This section describes the laboratory tests used in pH abnormalities, which, incidentally, are often called “acid-base problems” because of the importance of the bicarbonate and carbonic acid changes involved.

Carbon dioxide combining power. Venous blood is drawn aerobically with an ordinary syringe and the serum is then equilibrated to normal alveolar levels of 40 mm Hg by the technician blowing his or her own alveolar air into the specimen through a tube arrangement. This maneuver adjusts the amount of dissolved CO2 to the normal amounts found in normal arterial blood. Bicarbonate of the serum is then converted to CO2 by acid hydrolysis in a vacuum, and the released gas is measured. The released CO2 thus consists of the dissolved CO2 of the specimen already present plus the converted HCO–3 (and thus the denominator plus the numerator of the Henderson-Hasselbalch equation). Subtraction of the known amount of dissolved CO2 and H2CO3 in normal blood from this measurement gives what is essentially a value for serum HCO–3 alone (called the “combining power,” since HCO–3 combines with H+). The inaccuracy that may be caused by these manipulations should be obvious.

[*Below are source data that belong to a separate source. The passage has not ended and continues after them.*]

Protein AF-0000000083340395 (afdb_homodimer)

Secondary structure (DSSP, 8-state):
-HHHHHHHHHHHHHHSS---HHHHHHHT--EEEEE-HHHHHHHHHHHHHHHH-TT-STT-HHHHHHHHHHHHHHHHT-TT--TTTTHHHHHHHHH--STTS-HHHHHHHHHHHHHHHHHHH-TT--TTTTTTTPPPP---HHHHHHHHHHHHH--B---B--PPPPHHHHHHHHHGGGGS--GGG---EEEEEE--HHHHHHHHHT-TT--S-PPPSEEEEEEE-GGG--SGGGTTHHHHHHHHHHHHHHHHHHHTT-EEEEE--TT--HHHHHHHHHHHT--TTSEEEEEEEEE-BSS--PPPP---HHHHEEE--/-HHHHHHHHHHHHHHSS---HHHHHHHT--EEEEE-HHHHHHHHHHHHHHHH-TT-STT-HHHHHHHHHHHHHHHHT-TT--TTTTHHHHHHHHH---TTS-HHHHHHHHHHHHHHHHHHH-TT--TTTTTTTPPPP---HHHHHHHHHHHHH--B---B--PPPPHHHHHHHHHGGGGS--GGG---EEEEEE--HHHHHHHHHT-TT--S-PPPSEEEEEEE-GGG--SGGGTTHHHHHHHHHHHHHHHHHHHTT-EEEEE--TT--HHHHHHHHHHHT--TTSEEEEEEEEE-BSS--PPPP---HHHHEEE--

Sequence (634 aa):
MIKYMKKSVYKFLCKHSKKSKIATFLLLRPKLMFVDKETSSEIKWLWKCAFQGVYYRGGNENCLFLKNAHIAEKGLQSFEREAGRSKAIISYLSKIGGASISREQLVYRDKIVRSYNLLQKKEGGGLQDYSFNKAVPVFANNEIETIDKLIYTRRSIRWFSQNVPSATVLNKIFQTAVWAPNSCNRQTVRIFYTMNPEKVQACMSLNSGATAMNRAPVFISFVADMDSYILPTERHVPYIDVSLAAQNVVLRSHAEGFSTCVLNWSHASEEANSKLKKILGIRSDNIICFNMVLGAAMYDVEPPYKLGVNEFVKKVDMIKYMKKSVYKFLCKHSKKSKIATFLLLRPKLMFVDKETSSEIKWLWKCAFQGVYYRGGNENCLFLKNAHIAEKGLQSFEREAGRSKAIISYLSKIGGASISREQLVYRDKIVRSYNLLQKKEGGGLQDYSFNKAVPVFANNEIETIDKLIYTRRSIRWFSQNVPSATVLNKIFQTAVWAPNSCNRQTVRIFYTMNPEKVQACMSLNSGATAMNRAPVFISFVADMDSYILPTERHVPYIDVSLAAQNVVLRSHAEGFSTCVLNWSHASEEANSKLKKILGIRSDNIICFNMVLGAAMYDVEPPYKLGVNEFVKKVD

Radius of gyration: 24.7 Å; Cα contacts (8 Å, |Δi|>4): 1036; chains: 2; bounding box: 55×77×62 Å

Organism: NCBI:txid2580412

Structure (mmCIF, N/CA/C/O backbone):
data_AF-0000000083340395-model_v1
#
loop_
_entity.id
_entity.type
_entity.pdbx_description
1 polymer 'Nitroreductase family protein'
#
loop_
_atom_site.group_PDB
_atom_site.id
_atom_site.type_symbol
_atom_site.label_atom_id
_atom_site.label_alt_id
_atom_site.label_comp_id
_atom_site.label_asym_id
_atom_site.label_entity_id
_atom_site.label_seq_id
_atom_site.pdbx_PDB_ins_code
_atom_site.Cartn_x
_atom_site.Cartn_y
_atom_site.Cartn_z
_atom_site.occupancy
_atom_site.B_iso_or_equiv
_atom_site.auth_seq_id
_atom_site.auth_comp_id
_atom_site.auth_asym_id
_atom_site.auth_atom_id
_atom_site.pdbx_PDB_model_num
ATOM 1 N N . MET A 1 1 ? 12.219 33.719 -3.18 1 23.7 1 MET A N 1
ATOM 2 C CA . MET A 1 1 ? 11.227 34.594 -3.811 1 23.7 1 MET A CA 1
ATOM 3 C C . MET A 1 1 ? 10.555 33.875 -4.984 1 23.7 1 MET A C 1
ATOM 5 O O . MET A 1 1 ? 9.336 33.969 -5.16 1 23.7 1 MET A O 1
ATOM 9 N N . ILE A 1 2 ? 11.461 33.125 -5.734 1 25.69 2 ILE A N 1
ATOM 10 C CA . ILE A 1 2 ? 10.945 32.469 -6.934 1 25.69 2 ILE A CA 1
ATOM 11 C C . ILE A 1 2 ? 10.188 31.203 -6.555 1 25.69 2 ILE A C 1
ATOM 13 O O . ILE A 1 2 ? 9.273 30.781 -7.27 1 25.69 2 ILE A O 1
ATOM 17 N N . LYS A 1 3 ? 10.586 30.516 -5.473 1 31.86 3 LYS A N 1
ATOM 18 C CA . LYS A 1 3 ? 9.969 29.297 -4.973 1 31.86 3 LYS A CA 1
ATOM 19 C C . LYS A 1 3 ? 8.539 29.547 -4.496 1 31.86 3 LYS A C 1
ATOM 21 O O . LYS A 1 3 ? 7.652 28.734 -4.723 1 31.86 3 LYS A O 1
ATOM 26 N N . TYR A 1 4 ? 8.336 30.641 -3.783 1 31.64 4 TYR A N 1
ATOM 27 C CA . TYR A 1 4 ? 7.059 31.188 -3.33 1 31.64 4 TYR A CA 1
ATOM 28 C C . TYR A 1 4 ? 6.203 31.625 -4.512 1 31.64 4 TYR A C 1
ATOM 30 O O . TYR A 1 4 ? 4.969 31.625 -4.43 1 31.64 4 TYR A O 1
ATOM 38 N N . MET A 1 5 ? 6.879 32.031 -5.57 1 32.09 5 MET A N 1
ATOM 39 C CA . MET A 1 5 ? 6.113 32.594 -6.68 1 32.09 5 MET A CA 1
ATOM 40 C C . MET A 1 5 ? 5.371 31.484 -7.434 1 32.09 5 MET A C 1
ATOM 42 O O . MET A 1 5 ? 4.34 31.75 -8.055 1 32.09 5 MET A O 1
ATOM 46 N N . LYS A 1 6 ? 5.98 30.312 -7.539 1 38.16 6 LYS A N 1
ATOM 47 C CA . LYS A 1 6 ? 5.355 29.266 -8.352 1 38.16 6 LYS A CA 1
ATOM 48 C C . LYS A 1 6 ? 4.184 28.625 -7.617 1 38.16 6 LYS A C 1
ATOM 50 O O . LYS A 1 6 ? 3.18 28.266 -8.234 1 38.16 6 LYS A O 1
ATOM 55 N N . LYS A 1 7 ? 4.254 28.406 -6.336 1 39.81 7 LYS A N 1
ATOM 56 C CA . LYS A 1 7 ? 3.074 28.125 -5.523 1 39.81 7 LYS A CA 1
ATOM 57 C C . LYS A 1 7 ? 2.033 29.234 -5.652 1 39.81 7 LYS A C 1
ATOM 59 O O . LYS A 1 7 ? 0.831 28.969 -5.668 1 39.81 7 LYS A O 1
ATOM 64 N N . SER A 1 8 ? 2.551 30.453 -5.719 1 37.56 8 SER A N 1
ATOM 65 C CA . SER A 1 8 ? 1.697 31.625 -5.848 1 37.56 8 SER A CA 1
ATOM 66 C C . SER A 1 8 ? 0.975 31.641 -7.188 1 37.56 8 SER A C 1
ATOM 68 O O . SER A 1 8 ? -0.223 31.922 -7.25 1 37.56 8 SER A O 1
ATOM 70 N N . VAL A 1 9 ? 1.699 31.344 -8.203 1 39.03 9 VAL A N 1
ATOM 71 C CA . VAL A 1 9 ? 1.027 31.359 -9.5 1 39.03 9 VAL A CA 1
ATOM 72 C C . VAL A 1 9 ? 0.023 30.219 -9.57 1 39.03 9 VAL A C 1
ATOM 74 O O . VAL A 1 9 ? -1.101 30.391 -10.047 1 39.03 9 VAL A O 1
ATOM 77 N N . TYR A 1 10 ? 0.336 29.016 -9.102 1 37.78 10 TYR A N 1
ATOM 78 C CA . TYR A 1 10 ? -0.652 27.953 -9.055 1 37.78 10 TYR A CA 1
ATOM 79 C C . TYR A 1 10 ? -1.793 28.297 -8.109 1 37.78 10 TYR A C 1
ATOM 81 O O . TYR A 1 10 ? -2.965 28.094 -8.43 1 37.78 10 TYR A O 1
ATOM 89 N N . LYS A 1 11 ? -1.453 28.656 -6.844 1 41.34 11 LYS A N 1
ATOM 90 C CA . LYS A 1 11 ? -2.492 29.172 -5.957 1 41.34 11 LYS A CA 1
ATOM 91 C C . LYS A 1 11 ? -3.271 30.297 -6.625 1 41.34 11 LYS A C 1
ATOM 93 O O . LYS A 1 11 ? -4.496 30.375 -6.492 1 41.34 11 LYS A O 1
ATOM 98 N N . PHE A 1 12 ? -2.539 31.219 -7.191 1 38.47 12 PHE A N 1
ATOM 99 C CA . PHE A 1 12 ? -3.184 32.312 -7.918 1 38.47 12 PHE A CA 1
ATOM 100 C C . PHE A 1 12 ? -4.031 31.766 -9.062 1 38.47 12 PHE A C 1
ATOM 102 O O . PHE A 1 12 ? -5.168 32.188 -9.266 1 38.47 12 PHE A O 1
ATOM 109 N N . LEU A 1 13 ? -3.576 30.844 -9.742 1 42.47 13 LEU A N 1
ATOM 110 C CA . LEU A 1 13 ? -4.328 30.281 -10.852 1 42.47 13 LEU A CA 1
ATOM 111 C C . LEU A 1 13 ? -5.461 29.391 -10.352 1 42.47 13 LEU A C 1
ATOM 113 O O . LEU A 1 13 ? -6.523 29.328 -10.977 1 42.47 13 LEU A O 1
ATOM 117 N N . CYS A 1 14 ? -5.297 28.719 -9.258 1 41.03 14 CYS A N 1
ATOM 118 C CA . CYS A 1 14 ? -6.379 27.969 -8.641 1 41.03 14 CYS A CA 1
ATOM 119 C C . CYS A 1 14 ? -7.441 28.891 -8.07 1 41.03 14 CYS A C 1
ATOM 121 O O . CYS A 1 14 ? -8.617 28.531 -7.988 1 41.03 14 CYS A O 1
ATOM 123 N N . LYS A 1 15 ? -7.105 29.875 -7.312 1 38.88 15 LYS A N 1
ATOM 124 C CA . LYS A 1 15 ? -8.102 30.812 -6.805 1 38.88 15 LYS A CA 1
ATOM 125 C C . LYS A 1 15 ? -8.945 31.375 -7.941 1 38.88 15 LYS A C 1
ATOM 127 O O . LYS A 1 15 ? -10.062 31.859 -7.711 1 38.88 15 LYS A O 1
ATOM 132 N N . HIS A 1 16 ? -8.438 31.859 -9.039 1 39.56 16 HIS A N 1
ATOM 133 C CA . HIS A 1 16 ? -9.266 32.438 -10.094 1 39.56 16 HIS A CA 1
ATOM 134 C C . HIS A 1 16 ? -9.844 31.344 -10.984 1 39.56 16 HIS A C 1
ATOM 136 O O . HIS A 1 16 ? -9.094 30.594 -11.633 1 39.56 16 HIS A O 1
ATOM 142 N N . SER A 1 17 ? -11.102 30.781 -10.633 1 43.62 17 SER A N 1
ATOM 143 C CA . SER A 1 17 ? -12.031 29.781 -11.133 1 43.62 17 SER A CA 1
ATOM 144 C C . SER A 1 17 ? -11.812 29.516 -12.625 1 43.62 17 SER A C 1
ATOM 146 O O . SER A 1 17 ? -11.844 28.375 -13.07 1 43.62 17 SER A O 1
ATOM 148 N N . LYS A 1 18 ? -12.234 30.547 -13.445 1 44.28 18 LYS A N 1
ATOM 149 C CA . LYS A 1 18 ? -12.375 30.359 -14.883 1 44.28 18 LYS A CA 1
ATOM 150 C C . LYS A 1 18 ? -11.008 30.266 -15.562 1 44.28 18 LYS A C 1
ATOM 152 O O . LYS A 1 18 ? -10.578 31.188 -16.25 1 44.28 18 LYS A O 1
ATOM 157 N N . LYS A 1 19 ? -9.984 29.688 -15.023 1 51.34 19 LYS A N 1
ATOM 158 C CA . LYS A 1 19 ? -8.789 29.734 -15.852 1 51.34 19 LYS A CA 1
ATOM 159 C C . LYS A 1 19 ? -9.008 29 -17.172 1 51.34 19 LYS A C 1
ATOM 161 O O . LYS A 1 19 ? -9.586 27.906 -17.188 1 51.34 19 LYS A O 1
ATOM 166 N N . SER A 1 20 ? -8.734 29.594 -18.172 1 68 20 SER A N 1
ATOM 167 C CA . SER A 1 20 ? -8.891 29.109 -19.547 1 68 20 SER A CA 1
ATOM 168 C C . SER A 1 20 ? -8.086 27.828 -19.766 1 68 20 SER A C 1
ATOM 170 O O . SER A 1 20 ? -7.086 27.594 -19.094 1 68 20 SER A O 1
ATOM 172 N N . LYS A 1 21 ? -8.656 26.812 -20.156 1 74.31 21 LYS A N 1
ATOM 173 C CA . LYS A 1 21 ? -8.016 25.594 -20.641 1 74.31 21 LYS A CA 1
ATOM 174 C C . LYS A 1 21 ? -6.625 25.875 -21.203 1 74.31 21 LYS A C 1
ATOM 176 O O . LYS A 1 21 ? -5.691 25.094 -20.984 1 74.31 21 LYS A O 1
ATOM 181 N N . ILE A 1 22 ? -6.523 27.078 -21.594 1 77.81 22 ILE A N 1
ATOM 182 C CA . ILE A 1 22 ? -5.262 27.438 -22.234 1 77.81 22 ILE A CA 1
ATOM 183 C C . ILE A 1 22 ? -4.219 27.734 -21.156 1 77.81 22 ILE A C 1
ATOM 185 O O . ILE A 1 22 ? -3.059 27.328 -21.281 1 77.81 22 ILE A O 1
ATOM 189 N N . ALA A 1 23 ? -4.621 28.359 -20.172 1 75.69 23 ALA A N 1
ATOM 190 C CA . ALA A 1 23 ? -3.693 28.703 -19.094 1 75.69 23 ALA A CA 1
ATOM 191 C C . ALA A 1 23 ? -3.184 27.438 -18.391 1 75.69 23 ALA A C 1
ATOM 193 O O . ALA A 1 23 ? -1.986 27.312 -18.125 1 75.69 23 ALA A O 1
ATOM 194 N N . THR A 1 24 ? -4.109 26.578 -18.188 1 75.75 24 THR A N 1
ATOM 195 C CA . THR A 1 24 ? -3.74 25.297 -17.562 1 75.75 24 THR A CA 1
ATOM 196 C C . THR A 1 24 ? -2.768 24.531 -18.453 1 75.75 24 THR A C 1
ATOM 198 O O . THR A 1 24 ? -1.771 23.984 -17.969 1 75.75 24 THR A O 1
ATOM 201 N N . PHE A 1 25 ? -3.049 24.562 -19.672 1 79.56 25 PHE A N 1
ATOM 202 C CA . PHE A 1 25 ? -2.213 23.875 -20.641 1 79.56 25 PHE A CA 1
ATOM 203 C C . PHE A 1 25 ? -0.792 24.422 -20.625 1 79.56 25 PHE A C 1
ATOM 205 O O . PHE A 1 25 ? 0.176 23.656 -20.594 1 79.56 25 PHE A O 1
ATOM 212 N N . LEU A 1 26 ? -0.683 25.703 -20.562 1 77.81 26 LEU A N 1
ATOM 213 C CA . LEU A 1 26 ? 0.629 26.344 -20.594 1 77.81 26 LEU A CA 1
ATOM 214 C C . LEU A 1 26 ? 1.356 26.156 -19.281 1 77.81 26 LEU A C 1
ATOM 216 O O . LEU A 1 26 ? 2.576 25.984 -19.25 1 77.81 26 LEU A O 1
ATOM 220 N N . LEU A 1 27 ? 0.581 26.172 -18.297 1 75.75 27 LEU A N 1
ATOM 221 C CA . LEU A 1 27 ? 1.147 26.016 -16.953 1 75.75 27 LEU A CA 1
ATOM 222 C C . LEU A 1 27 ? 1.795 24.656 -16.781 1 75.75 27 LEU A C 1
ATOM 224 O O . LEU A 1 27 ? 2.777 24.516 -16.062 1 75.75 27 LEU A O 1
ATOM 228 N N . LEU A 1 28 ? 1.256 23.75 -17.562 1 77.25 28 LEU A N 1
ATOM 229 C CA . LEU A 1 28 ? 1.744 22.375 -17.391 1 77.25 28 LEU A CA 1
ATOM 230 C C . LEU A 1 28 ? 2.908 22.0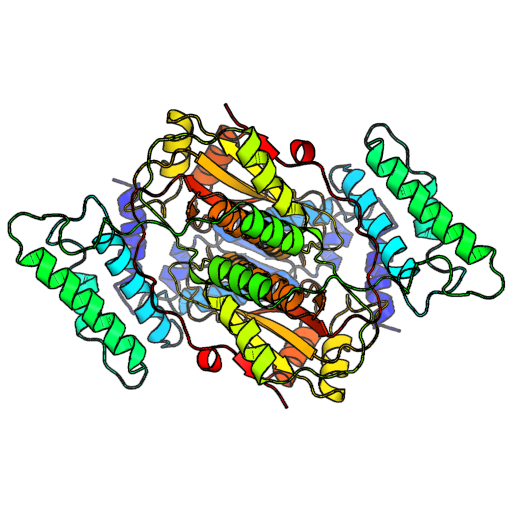94 -18.328 1 77.25 28 LEU A C 1
ATOM 232 O O . LEU A 1 28 ? 3.414 20.969 -18.391 1 77.25 28 LEU A O 1
ATOM 236 N N . ARG A 1 29 ? 3.385 23.078 -19.094 1 80.81 29 ARG A N 1
ATOM 237 C CA . ARG A 1 29 ? 4.547 22.984 -19.969 1 80.81 29 ARG A CA 1
ATOM 238 C C . ARG A 1 29 ? 4.512 21.688 -20.781 1 80.81 29 ARG A C 1
ATOM 240 O O . ARG A 1 29 ? 5.418 20.859 -20.688 1 80.81 29 ARG A O 1
ATOM 247 N N . PRO A 1 30 ? 3.477 21.641 -21.688 1 85.94 30 PRO A N 1
ATOM 248 C CA . PRO A 1 30 ? 3.277 20.406 -22.453 1 85.94 30 PRO A CA 1
ATOM 249 C C . PRO A 1 30 ? 4.434 20.094 -23.391 1 85.94 30 PRO A C 1
ATOM 251 O O . PRO A 1 30 ? 5.023 21.016 -23.969 1 85.94 30 PRO A O 1
ATOM 254 N N . LYS A 1 31 ? 4.812 18.844 -23.484 1 88.56 31 LYS A N 1
ATOM 255 C CA . LYS A 1 31 ? 5.781 18.312 -24.453 1 88.56 31 LYS A CA 1
ATOM 256 C C . LYS A 1 31 ? 5.125 17.328 -25.406 1 88.56 31 LYS A C 1
ATOM 258 O O . LYS A 1 31 ? 4.371 16.453 -24.969 1 88.56 31 LYS A O 1
ATOM 263 N N . LEU A 1 32 ? 5.402 17.516 -26.594 1 90.75 32 LEU A N 1
ATOM 264 C CA . LEU A 1 32 ? 4.883 16.578 -27.594 1 90.75 32 LEU A CA 1
ATOM 265 C C . LEU A 1 32 ? 5.75 15.328 -27.656 1 90.75 32 LEU A C 1
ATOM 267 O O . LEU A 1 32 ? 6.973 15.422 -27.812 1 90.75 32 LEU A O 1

Carbon dioxide content. Total CO2 content is determined from heparinized arterial or venous blood drawn anaerobically. This may be done in a vacuum tube or a syringe that is quickly capped. (Mineral oil is not satisfactory for sealing.) The blood is centrifuged and the plasma removed. At this point, all the CO2 present is still at the same CO2 tension or partial pressure of dissolved gas that the patient possessed. Next, the plasma is analyzed for CO2 by a method that converts HCO–3 and H2CO3 to the gas form. Thus CO2 content measures the sum of HCO–3, H2CO3, and dissolved CO2. Since the amount of dissolved CO2 and H2CO3 in blood is very small, normal values for CO2 content are quite close to those of the CO2 combining power (which measures only HCO–3). Since the specimen has been drawn and processed with little or no contact with outside air, the result is obviously more accurate than that obtained from the CO2 combining power.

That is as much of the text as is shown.